Thank you deeply for your work.
Peter Sellars
Biography of Peter Sellars, USA Opera, Theatre and Festival Director
Peter Sellars, born in Pittsburgh, Pennsylvania (USA) is an opera, theatre and festival director who has gained international renown for his ground-breaking and transformative interpretations of classics, advocacy of 20th century and contemporary music, and collaborative projects with an extraordinary range of creative and performing artists. His work illuminates the power of art as a means of moral expression and social action.
He has staged operas at the Dutch National Opera, English National Opera, Festival d’Aix-en-Provence, Lyric Opera of Chicago, Opéra National de Paris and the Salzburg Festival, among others.
Sellars has collaborated on the creation of many works with composer John Adams, including Nixon in China, The Death of Klinghoffer, El Niño, Doctor Atomic, The Gospel According to the Other Mary and The Girls of the Golden West. Inspired by the compositions of Kaija Saariaho, he has guided the creation of productions of her work (L’Amour de loin, Adriana Mater, Only the Sound Remains) that have expanded the repertoire of modern opera.
Recent (pre-pandemic) projects include a new production of Doctor Atomic at the Santa Fe Opera, a staging of Claude Vivier’s Kopernikus for Festival D’Automne (Paris), and a production of Mozart’s Idomeneo for the Salzburg Festival.
Late in 2020 he conceived and directed “this body is so impermanent …” a film created in response to the global pandemic inspired by text from the Vimalakirti Sutra. Upcoming projects include a staging of the Roman du Fauvel in collaboration with musicologist and founder of the Sequentia Ensemble, Benjamin Bagby; a revival of Sellars’ acclaimed production of Tristan und Isolde, its story illuminated and deepened by the transcendent videography created by artist Bill Viola; and Perle Noire, meditations for Josephine, with music by composer and multi-instrumentalist Tyshawn Sorey performed by the incomparable vocalist Julia Bullock.

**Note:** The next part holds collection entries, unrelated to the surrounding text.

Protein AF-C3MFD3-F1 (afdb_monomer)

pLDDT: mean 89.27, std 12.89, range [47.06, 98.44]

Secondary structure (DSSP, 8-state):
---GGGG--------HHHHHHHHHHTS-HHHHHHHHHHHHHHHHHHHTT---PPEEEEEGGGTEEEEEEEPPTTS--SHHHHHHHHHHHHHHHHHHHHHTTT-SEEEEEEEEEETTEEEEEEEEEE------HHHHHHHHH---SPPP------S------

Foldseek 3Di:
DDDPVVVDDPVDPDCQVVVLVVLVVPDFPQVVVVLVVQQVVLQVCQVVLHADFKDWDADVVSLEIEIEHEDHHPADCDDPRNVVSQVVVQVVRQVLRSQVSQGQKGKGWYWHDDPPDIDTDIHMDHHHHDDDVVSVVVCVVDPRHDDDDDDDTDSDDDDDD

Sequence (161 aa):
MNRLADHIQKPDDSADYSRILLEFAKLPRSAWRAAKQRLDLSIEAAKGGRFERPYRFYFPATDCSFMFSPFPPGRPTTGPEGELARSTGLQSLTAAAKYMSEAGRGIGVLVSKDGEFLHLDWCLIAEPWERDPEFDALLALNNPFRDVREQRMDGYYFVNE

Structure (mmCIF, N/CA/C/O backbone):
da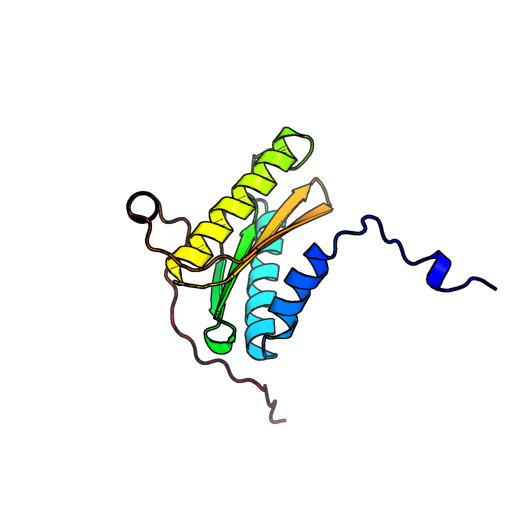ta_AF-C3MFD3-F1
#
_entry.id   AF-C3MFD3-F1
#
loop_
_atom_site.group_PDB
_atom_site.id
_atom_site.type_symbol
_atom_site.label_atom_id
_atom_site.label_alt_id
_atom_site.label_comp_id
_atom_site.label_asym_id
_atom_site.label_entity_id
_atom_site.label_seq_id
_atom_site.pdbx_PDB_ins_code
_atom_site.Cartn_x
_atom_site.Cartn_y
_atom_site.Cartn_z
_atom_site.occupancy
_atom_site.B_iso_or_equiv
_atom_site.auth_seq_id
_atom_site.auth_comp_id
_atom_site.auth_asym_id
_atom_site.auth_atom_id
_atom_site.pdbx_PDB_model_num
ATOM 1 N N . MET A 1 1 ? -40.719 -4.608 -15.220 1.00 47.06 1 MET A N 1
ATOM 2 C CA . MET A 1 1 ? -39.548 -5.407 -15.636 1.00 47.06 1 MET A CA 1
ATOM 3 C C . MET A 1 1 ? -38.331 -4.566 -15.292 1.00 47.06 1 MET A C 1
ATOM 5 O O . MET A 1 1 ? -38.061 -3.612 -16.007 1.00 47.06 1 MET A O 1
ATOM 9 N N . ASN A 1 2 ? -37.715 -4.813 -14.135 1.00 51.31 2 ASN A N 1
ATOM 10 C CA . ASN A 1 2 ? -36.638 -3.963 -13.615 1.00 51.31 2 ASN A CA 1
ATOM 11 C C . ASN A 1 2 ? -35.374 -4.230 -14.430 1.00 51.31 2 ASN A C 1
ATOM 13 O O . ASN A 1 2 ? -34.932 -5.380 -14.505 1.00 51.31 2 ASN A O 1
ATOM 17 N N . ARG A 1 3 ? -34.837 -3.209 -15.106 1.00 58.38 3 ARG A N 1
ATOM 18 C CA . ARG A 1 3 ? -33.623 -3.372 -15.905 1.00 58.38 3 ARG A CA 1
ATOM 19 C C . ARG A 1 3 ? -32.434 -3.344 -14.959 1.00 58.38 3 ARG A C 1
ATOM 21 O O . ARG A 1 3 ? -32.347 -2.495 -14.085 1.00 58.38 3 ARG A O 1
ATOM 28 N N . LEU A 1 4 ? -31.491 -4.260 -15.168 1.00 56.31 4 LEU A N 1
ATOM 29 C CA . LEU A 1 4 ? -30.250 -4.344 -14.390 1.00 56.31 4 LEU A CA 1
ATOM 30 C C . LEU A 1 4 ? -29.514 -2.991 -14.330 1.00 56.31 4 LEU A C 1
ATOM 32 O O . LEU A 1 4 ? -28.934 -2.647 -13.308 1.00 56.31 4 LEU A O 1
ATOM 36 N N . ALA A 1 5 ? -29.601 -2.214 -15.415 1.00 60.53 5 ALA A N 1
ATOM 37 C CA . ALA A 1 5 ? -29.033 -0.875 -15.535 1.00 60.53 5 ALA A CA 1
ATOM 38 C C . ALA A 1 5 ? -29.553 0.113 -14.476 1.00 60.53 5 ALA A C 1
ATOM 40 O O . ALA A 1 5 ? -28.789 0.962 -14.032 1.00 60.53 5 ALA A O 1
ATOM 41 N N . ASP A 1 6 ? -30.798 -0.038 -14.018 1.00 56.81 6 ASP A N 1
ATOM 42 C CA . ASP A 1 6 ? -31.428 0.857 -13.037 1.00 56.81 6 ASP A CA 1
ATOM 43 C C . ASP A 1 6 ? -30.878 0.634 -11.611 1.00 56.81 6 ASP A C 1
ATOM 45 O O . ASP A 1 6 ? -31.160 1.406 -10.696 1.00 56.81 6 ASP A O 1
ATOM 49 N N . HIS A 1 7 ? -30.082 -0.425 -11.416 1.00 60.19 7 HIS A N 1
ATOM 50 C CA . HIS A 1 7 ? -29.468 -0.803 -10.141 1.00 60.19 7 HIS A CA 1
ATOM 51 C C . HIS A 1 7 ? -27.936 -0.694 -10.148 1.00 60.19 7 HIS A C 1
ATOM 53 O O . HIS A 1 7 ? -27.302 -0.959 -9.125 1.00 60.19 7 HIS A O 1
ATOM 59 N N . ILE A 1 8 ? -27.324 -0.311 -11.274 1.00 64.94 8 ILE A N 1
ATOM 60 C CA . ILE A 1 8 ? -25.883 -0.053 -11.331 1.00 64.94 8 ILE A CA 1
ATOM 61 C C . ILE A 1 8 ? -25.658 1.359 -10.798 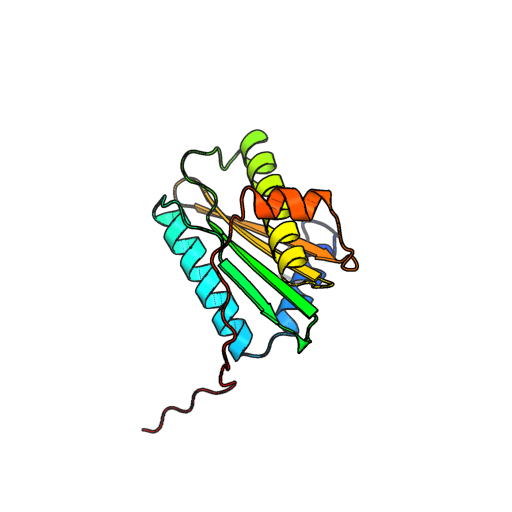1.00 64.94 8 ILE A C 1
ATOM 63 O O . ILE A 1 8 ? -25.832 2.346 -11.508 1.00 64.94 8 ILE A O 1
ATOM 67 N N . GLN A 1 9 ? -25.270 1.458 -9.528 1.00 51.50 9 GLN A N 1
ATOM 68 C CA . GLN A 1 9 ? -24.784 2.718 -8.983 1.00 51.50 9 GLN A CA 1
ATOM 69 C C . GLN A 1 9 ? -23.426 3.032 -9.626 1.00 51.50 9 GLN A C 1
ATOM 71 O O . GLN A 1 9 ? -22.456 2.305 -9.422 1.00 51.50 9 GLN A O 1
ATOM 76 N N . LYS A 1 10 ? -23.373 4.105 -10.423 1.00 48.75 10 LYS A N 1
ATOM 77 C CA . LYS A 1 10 ? -22.149 4.801 -10.847 1.00 48.75 10 LYS A CA 1
ATOM 78 C C . LYS A 1 10 ? -22.084 6.102 -10.030 1.00 48.75 10 LYS A C 1
ATOM 80 O O . LYS A 1 10 ? -22.671 7.093 -10.454 1.00 48.75 10 LYS A O 1
ATOM 85 N N . PRO A 1 11 ? -21.491 6.098 -8.823 1.00 51.03 11 PRO A N 1
ATOM 86 C CA . PRO A 1 11 ? -21.526 7.261 -7.936 1.00 51.03 11 PRO A CA 1
ATOM 87 C C . PRO A 1 11 ? -20.613 8.391 -8.423 1.00 51.03 11 PRO A C 1
ATOM 89 O O . PRO A 1 11 ? -20.813 9.534 -8.036 1.00 51.03 11 PRO A O 1
ATOM 92 N N . ASP A 1 12 ? -19.639 8.069 -9.277 1.00 54.44 12 ASP A N 1
ATOM 93 C CA . ASP A 1 12 ? -18.716 9.023 -9.875 1.00 54.44 12 ASP A CA 1
ATOM 94 C C . ASP A 1 12 ? -18.269 8.513 -11.256 1.00 54.44 12 ASP A C 1
ATOM 96 O O . ASP A 1 12 ? -18.154 7.300 -11.464 1.00 54.44 12 ASP A O 1
ATOM 100 N N . ASP A 1 13 ? -18.028 9.412 -12.213 1.00 51.75 13 ASP A N 1
ATOM 101 C CA . ASP A 1 13 ? -17.578 9.045 -13.573 1.00 51.75 13 ASP A CA 1
ATOM 102 C C . ASP A 1 13 ? -16.045 8.888 -13.652 1.00 51.75 13 ASP A C 1
ATOM 1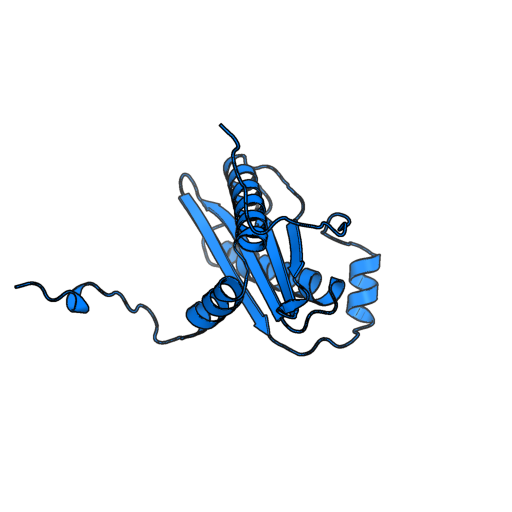04 O O . ASP A 1 13 ? -15.466 8.710 -14.726 1.00 51.75 13 ASP A O 1
ATOM 108 N N . SER A 1 14 ? -15.373 8.918 -12.494 1.00 62.19 14 SER A N 1
ATOM 109 C CA . SER A 1 14 ? -13.949 8.626 -12.385 1.00 62.19 14 SER A CA 1
ATOM 110 C C . SER A 1 14 ? -13.673 7.145 -12.670 1.00 62.19 14 SER A C 1
ATOM 112 O O . SER A 1 14 ? -14.113 6.232 -11.967 1.00 62.19 14 SER A O 1
ATOM 114 N N . ALA A 1 15 ? -12.870 6.900 -13.705 1.00 60.41 15 ALA A N 1
ATOM 115 C CA . ALA A 1 15 ? -12.330 5.584 -14.020 1.00 60.41 15 ALA A CA 1
ATOM 116 C C . ALA A 1 15 ? -11.141 5.191 -13.114 1.00 60.41 15 ALA A C 1
ATOM 118 O O . ALA A 1 15 ? -10.521 4.151 -13.346 1.00 60.41 15 ALA A O 1
ATOM 119 N N . ASP A 1 16 ? -10.799 5.975 -12.086 1.00 70.50 16 ASP A N 1
ATOM 120 C CA . ASP A 1 16 ? -9.578 5.774 -11.294 1.00 70.50 16 ASP A CA 1
ATOM 121 C C . ASP A 1 16 ? -9.574 4.439 -10.544 1.00 70.50 16 ASP A C 1
ATOM 123 O O . ASP A 1 16 ? -8.549 3.753 -10.496 1.00 70.50 16 ASP A O 1
ATOM 127 N N . TYR A 1 17 ? -10.738 3.991 -10.063 1.00 77.12 17 TYR A N 1
ATOM 128 C CA . TYR A 1 17 ? -10.860 2.675 -9.429 1.00 77.12 17 TYR A CA 1
ATOM 129 C C . TYR A 1 17 ? -10.536 1.529 -10.405 1.00 77.12 17 TYR A C 1
ATOM 131 O O . TYR A 1 17 ? -9.935 0.526 -10.018 1.00 77.12 17 TYR A O 1
ATOM 139 N N . SER A 1 18 ? -10.886 1.674 -11.689 1.00 85.44 18 SER A N 1
ATOM 140 C CA . SER A 1 18 ? -10.625 0.644 -12.699 1.00 85.44 18 SER A CA 1
ATOM 141 C C . SER A 1 18 ? -9.126 0.467 -12.938 1.00 85.44 18 SER A C 1
ATOM 143 O O . SER A 1 18 ? -8.665 -0.654 -13.141 1.00 85.44 18 SER A O 1
ATOM 145 N N . ARG A 1 19 ? -8.338 1.543 -12.808 1.00 90.00 19 ARG A N 1
ATOM 146 C CA . ARG A 1 19 ? -6.874 1.494 -12.920 1.00 90.00 19 ARG A CA 1
ATOM 147 C C . ARG A 1 19 ? -6.254 0.681 -11.785 1.00 90.00 19 ARG A C 1
ATOM 149 O O . ARG A 1 19 ? -5.367 -0.125 -12.043 1.00 90.00 19 ARG A O 1
ATOM 156 N N . ILE A 1 20 ? -6.762 0.826 -10.559 1.00 91.69 20 ILE A N 1
ATOM 157 C CA . ILE A 1 20 ? -6.349 0.001 -9.411 1.00 91.69 20 ILE A CA 1
ATOM 158 C C . ILE A 1 20 ? -6.670 -1.475 -9.674 1.00 91.69 20 ILE A C 1
ATOM 160 O O . ILE A 1 20 ? -5.803 -2.337 -9.527 1.00 91.69 20 ILE A O 1
ATOM 164 N N . LEU A 1 21 ? -7.899 -1.772 -10.112 1.00 91.94 21 LEU A N 1
ATOM 165 C CA . LEU A 1 21 ? -8.318 -3.146 -10.408 1.00 91.94 21 LEU A CA 1
ATOM 166 C C . LEU A 1 21 ? -7.477 -3.785 -11.518 1.00 91.94 21 LEU A C 1
ATOM 168 O O . LEU A 1 21 ? -7.159 -4.971 -11.433 1.00 91.94 21 LEU A O 1
ATOM 172 N N . LEU A 1 22 ? -7.079 -3.011 -12.529 1.00 93.31 22 LEU A N 1
ATOM 173 C CA . LEU A 1 22 ? -6.203 -3.481 -13.599 1.00 93.31 22 LEU A CA 1
ATOM 174 C C . LEU A 1 22 ? -4.824 -3.901 -13.078 1.00 93.31 22 LEU A C 1
ATOM 176 O O . LEU A 1 22 ? -4.314 -4.923 -13.528 1.00 93.31 22 LEU A O 1
ATOM 180 N N . GLU A 1 23 ? -4.226 -3.183 -12.122 1.00 95.06 23 GLU A N 1
ATOM 181 C CA . GLU A 1 23 ? -2.935 -3.594 -11.544 1.00 95.06 23 GLU A CA 1
ATOM 182 C C . GLU A 1 23 ? -3.039 -4.924 -10.793 1.00 95.06 23 GLU A C 1
ATOM 184 O O . GLU A 1 23 ? -2.189 -5.800 -10.953 1.00 95.06 23 GLU A O 1
ATOM 189 N N . PHE A 1 24 ? -4.126 -5.131 -10.048 1.00 95.12 24 PHE A N 1
ATOM 190 C CA . PHE A 1 24 ? -4.393 -6.424 -9.427 1.00 95.12 24 PHE A CA 1
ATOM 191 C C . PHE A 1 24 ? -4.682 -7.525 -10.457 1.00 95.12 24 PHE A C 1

Sellars has led several major arts festivals, including the 1990 and 1993 Los Angeles Festivals and the 2002 Adelaide Arts Festival. In 2006 he was Artistic Director of New Crowned Hope, a festival in Vienna for which he invited emerging and established artists from diverse cultural backgrounds to create new work in the fields of music, theater, dance, film, the visual arts and architecture for the celebration of Mozart’s 250th birth anniversary. He served as the Music Director of the 2016 Ojai Music Festival.

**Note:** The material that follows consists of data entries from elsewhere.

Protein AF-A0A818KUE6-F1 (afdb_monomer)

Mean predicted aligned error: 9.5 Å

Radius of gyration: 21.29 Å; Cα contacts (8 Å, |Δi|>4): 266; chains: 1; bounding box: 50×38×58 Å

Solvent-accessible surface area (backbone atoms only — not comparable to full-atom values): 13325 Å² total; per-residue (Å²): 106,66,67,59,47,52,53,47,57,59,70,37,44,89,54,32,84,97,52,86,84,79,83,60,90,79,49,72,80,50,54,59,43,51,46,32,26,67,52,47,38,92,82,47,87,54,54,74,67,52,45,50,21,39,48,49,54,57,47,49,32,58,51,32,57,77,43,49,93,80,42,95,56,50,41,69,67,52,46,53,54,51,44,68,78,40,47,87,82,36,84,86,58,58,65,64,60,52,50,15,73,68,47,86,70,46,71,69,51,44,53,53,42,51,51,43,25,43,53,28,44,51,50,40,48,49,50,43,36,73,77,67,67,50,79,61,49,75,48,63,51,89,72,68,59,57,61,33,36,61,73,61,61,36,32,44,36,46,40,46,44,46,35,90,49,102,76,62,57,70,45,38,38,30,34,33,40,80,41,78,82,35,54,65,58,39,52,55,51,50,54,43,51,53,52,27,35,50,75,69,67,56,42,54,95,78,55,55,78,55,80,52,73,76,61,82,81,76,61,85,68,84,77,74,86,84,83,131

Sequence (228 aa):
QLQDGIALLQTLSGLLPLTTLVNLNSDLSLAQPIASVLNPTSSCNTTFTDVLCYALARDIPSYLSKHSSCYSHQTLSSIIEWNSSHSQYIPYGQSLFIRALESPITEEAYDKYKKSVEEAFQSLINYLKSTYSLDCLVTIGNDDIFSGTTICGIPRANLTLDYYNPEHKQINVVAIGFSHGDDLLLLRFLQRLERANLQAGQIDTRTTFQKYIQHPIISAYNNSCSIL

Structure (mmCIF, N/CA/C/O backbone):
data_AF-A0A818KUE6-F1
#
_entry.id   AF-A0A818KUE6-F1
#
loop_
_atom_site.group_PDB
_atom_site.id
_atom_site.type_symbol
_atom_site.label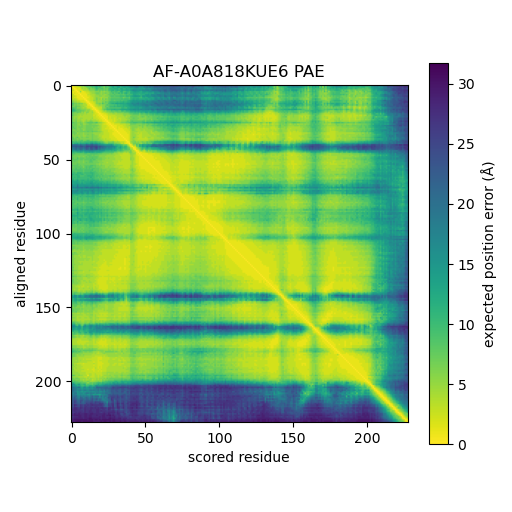_atom_id
_atom_site.label_alt_id
_atom_site.label_comp_id
_atom_site.label_asym_id
_atom_site.label_entity_id
_atom_site.label_seq_id
_atom_site.pdbx_PDB_ins_code
_atom_site.Cartn_x
_atom_site.Cartn_y
_atom_site.Cartn_z
_atom_site.occupancy
_atom_site.B_iso_or_equiv
_atom_site.auth_seq_id
_atom_site.auth_comp_id
_atom_site.auth_asym_id
_atom_site.auth_atom_id
_atom_site.pdbx_PDB_model_num
ATOM 1 N N . GLN A 1 1 ? -13.672 14.867 6.527 1.00 57.94 1 GLN A N 1
ATOM 2 C CA . GLN A 1 1 ? -13.299 13.444 6.360 1.00 57.94 1 GLN A CA 1
ATOM 3 C C . GLN A 1 1 ? -12.516 12.932 7.563 1.00 57.94 1 GLN A C 1
ATOM 5 O O . GLN A 1 1 ? -13.070 12.122 8.288 1.00 57.94 1 GLN A O 1
ATOM 10 N N . LEU A 1 2 ? -11.292 13.411 7.835 1.00 60.81 2 LEU A N 1
ATOM 11 C CA . LEU A 1 2 ? -10.498 12.914 8.975 1.00 60.81 2 LEU A CA 1
ATOM 12 C C . LEU A 1 2 ? -11.167 13.163 10.341 1.00 60.81 2 LEU A C 1
ATOM 14 O O . LEU A 1 2 ? -11.313 12.232 11.126 1.00 60.81 2 LEU A O 1
ATOM 18 N N . GLN A 1 3 ? -11.624 14.392 10.613 1.00 63.09 3 GLN A N 1
ATOM 19 C CA . GLN A 1 3 ? -12.311 14.709 11.876 1.00 63.09 3 GLN A CA 1
ATOM 20 C C . GLN A 1 3 ? -13.635 13.944 12.033 1.00 63.09 3 GLN A C 1
ATOM 22 O O . GLN A 1 3 ? -13.911 13.437 13.117 1.00 63.09 3 GLN A O 1
ATOM 27 N N . ASP A 1 4 ? -14.395 13.785 10.945 1.00 65.06 4 ASP A N 1
ATOM 28 C CA . ASP A 1 4 ? -15.648 13.016 10.935 1.00 65.06 4 ASP A CA 1
ATOM 29 C C . ASP A 1 4 ? -15.397 11.527 11.235 1.00 65.06 4 ASP A C 1
ATOM 31 O O . ASP A 1 4 ? -16.111 10.922 12.029 1.00 65.06 4 ASP A O 1
ATOM 35 N N . GLY A 1 5 ? -14.336 10.945 10.662 1.00 65.94 5 GLY A N 1
ATOM 36 C CA . GLY A 1 5 ? -13.946 9.557 10.921 1.00 65.94 5 GLY A CA 1
ATOM 37 C C . GLY A 1 5 ? -13.409 9.328 12.338 1.00 65.94 5 GLY A C 1
ATOM 38 O O . GLY A 1 5 ? -13.697 8.297 12.942 1.00 65.94 5 GLY A O 1
ATOM 39 N N . ILE A 1 6 ? -12.679 10.291 12.912 1.00 67.06 6 ILE A N 1
ATOM 40 C CA . ILE A 1 6 ? -12.228 10.215 14.312 1.00 67.06 6 ILE A CA 1
ATOM 41 C C . ILE A 1 6 ? -13.426 10.285 15.265 1.00 67.06 6 ILE A C 1
ATOM 43 O O . ILE A 1 6 ? -13.533 9.453 16.168 1.00 67.06 6 ILE A O 1
ATOM 47 N N . ALA A 1 7 ? -14.336 11.240 15.053 1.00 68.19 7 ALA A N 1
ATOM 48 C CA . ALA A 1 7 ? -15.547 11.376 15.858 1.00 68.19 7 ALA A CA 1
ATOM 49 C C . ALA A 1 7 ? -16.402 10.103 15.786 1.00 68.19 7 ALA A C 1
ATOM 51 O O . ALA A 1 7 ? -16.855 9.600 16.814 1.00 68.19 7 ALA A O 1
ATOM 52 N N . LEU A 1 8 ? -16.533 9.515 14.595 1.00 69.88 8 LEU A N 1
ATOM 53 C CA . LEU A 1 8 ? -17.200 8.234 14.415 1.00 69.88 8 LEU A CA 1
ATOM 54 C C . LEU A 1 8 ? -16.574 7.134 15.277 1.00 69.88 8 LEU A C 1
ATOM 56 O O . LEU A 1 8 ? -17.267 6.522 16.089 1.00 69.88 8 LEU A O 1
ATOM 60 N N . LEU A 1 9 ? -15.275 6.874 15.119 1.00 71.69 9 LEU A N 1
ATOM 61 C CA . LEU A 1 9 ? -14.602 5.804 15.860 1.00 71.69 9 LEU A CA 1
ATOM 62 C C . LEU A 1 9 ? -14.765 5.980 17.378 1.00 71.69 9 LEU A C 1
ATOM 64 O O . LEU A 1 9 ? -14.976 5.003 18.095 1.00 71.69 9 LEU A O 1
ATOM 68 N N . GLN A 1 10 ? -14.756 7.224 17.863 1.00 70.38 10 GLN A N 1
ATOM 69 C CA . GLN A 1 10 ? -15.005 7.537 19.270 1.00 70.38 10 GLN A CA 1
ATOM 70 C C . GLN A 1 10 ? -16.437 7.193 19.704 1.00 70.38 10 GLN A C 1
ATOM 72 O O . GLN A 1 10 ? -16.612 6.549 20.742 1.00 70.38 10 GLN A O 1
ATOM 77 N N . THR A 1 11 ? -17.452 7.545 18.906 1.00 69.94 11 THR A N 1
ATOM 78 C CA . THR A 1 11 ? -18.862 7.227 19.217 1.00 69.94 11 THR A CA 1
ATOM 79 C C . THR A 1 11 ? -19.152 5.725 19.244 1.00 69.94 11 THR A C 1
ATOM 81 O O . THR A 1 11 ? -20.027 5.279 19.984 1.00 69.94 11 THR A O 1
ATOM 84 N N . LEU A 1 12 ? -18.387 4.929 18.494 1.00 70.06 12 LEU A N 1
ATOM 85 C CA . LEU A 1 12 ? -18.568 3.479 18.403 1.00 70.06 12 LEU A CA 1
ATOM 86 C C . LEU A 1 12 ? -17.847 2.695 19.499 1.00 70.06 12 LEU A C 1
ATOM 88 O O . LEU A 1 12 ? -18.122 1.509 19.660 1.00 70.06 12 LEU A O 1
ATOM 92 N N . SER A 1 13 ? -16.951 3.326 20.263 1.00 67.06 13 SER A N 1
ATOM 93 C CA . SER A 1 13 ? -16.161 2.646 21.302 1.00 67.06 13 SER A CA 1
ATOM 94 C C . SER A 1 13 ? -17.027 1.864 22.303 1.00 67.06 13 SER A C 1
ATOM 96 O O . SER A 1 13 ? -16.680 0.746 22.670 1.00 67.06 13 SER A O 1
ATOM 98 N N . GLY A 1 14 ? -18.204 2.388 22.670 1.00 67.81 14 GLY A N 1
ATOM 99 C CA . GLY A 1 14 ? -19.161 1.710 23.558 1.00 67.81 14 GLY A CA 1
ATOM 100 C C . GLY A 1 14 ? -19.924 0.537 22.925 1.00 67.81 14 GLY A C 1
ATOM 101 O O . GLY A 1 14 ? -20.525 -0.259 23.642 1.00 67.81 14 GLY A O 1
ATOM 102 N N . LEU A 1 15 ? -19.896 0.413 21.597 1.00 72.38 15 LEU A N 1
ATOM 103 C CA . LEU A 1 15 ? -20.582 -0.625 20.816 1.00 72.38 15 LEU A CA 1
ATOM 104 C C . LEU A 1 15 ? -19.612 -1.667 20.240 1.00 72.38 15 LEU A C 1
ATOM 106 O O . LEU A 1 15 ? -20.029 -2.584 19.532 1.00 72.38 15 LEU A O 1
ATOM 110 N N . LEU A 1 16 ? -18.319 -1.544 20.546 1.00 78.25 16 LEU A N 1
ATOM 111 C CA . LEU A 1 16 ? -17.270 -2.464 20.128 1.00 78.25 16 LEU A CA 1
ATOM 112 C C . LEU A 1 16 ? -16.864 -3.366 21.307 1.00 78.25 16 LEU A C 1
ATOM 114 O O . LEU A 1 16 ? -15.907 -3.067 22.023 1.00 78.25 16 LEU A O 1
ATOM 118 N N . PRO A 1 17 ? -17.571 -4.487 21.549 1.00 69.81 17 PRO A N 1
ATOM 119 C CA . PRO A 1 17 ? -17.238 -5.366 22.661 1.00 69.81 17 PRO A CA 1
ATOM 120 C C . PRO A 1 17 ? -15.828 -5.940 22.495 1.00 69.81 17 PRO A C 1
ATOM 122 O O . PRO A 1 17 ? -15.453 -6.406 21.413 1.00 69.81 17 PRO A O 1
ATOM 125 N N . LEU A 1 18 ? -15.073 -5.965 23.600 1.00 74.12 18 LEU A N 1
ATOM 126 C CA . LEU A 1 18 ? -13.703 -6.490 23.658 1.00 74.12 18 LEU A CA 1
ATOM 127 C C . LEU A 1 18 ? -12.742 -5.751 22.710 1.00 74.12 18 LEU A C 1
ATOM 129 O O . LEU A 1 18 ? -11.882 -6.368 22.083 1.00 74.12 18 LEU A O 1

Sellars is a Distinguished Professor in the Department of World Arts and Cultures at UCLA, the founding director of the Boethius Institute at UCLA, a resident curator of the Telluride Film Festival, and was a Mentor for the Rolex Arts Initiative. He is the recipient of a MacArthur Fellowship, the Erasmus Prize for contributions to European culture, the Gish Prize, and is a member of the American Academy of Arts and Sciences. He has been awarded the prestigious Polar Music Prize and been named Artist of the Year by Musical America.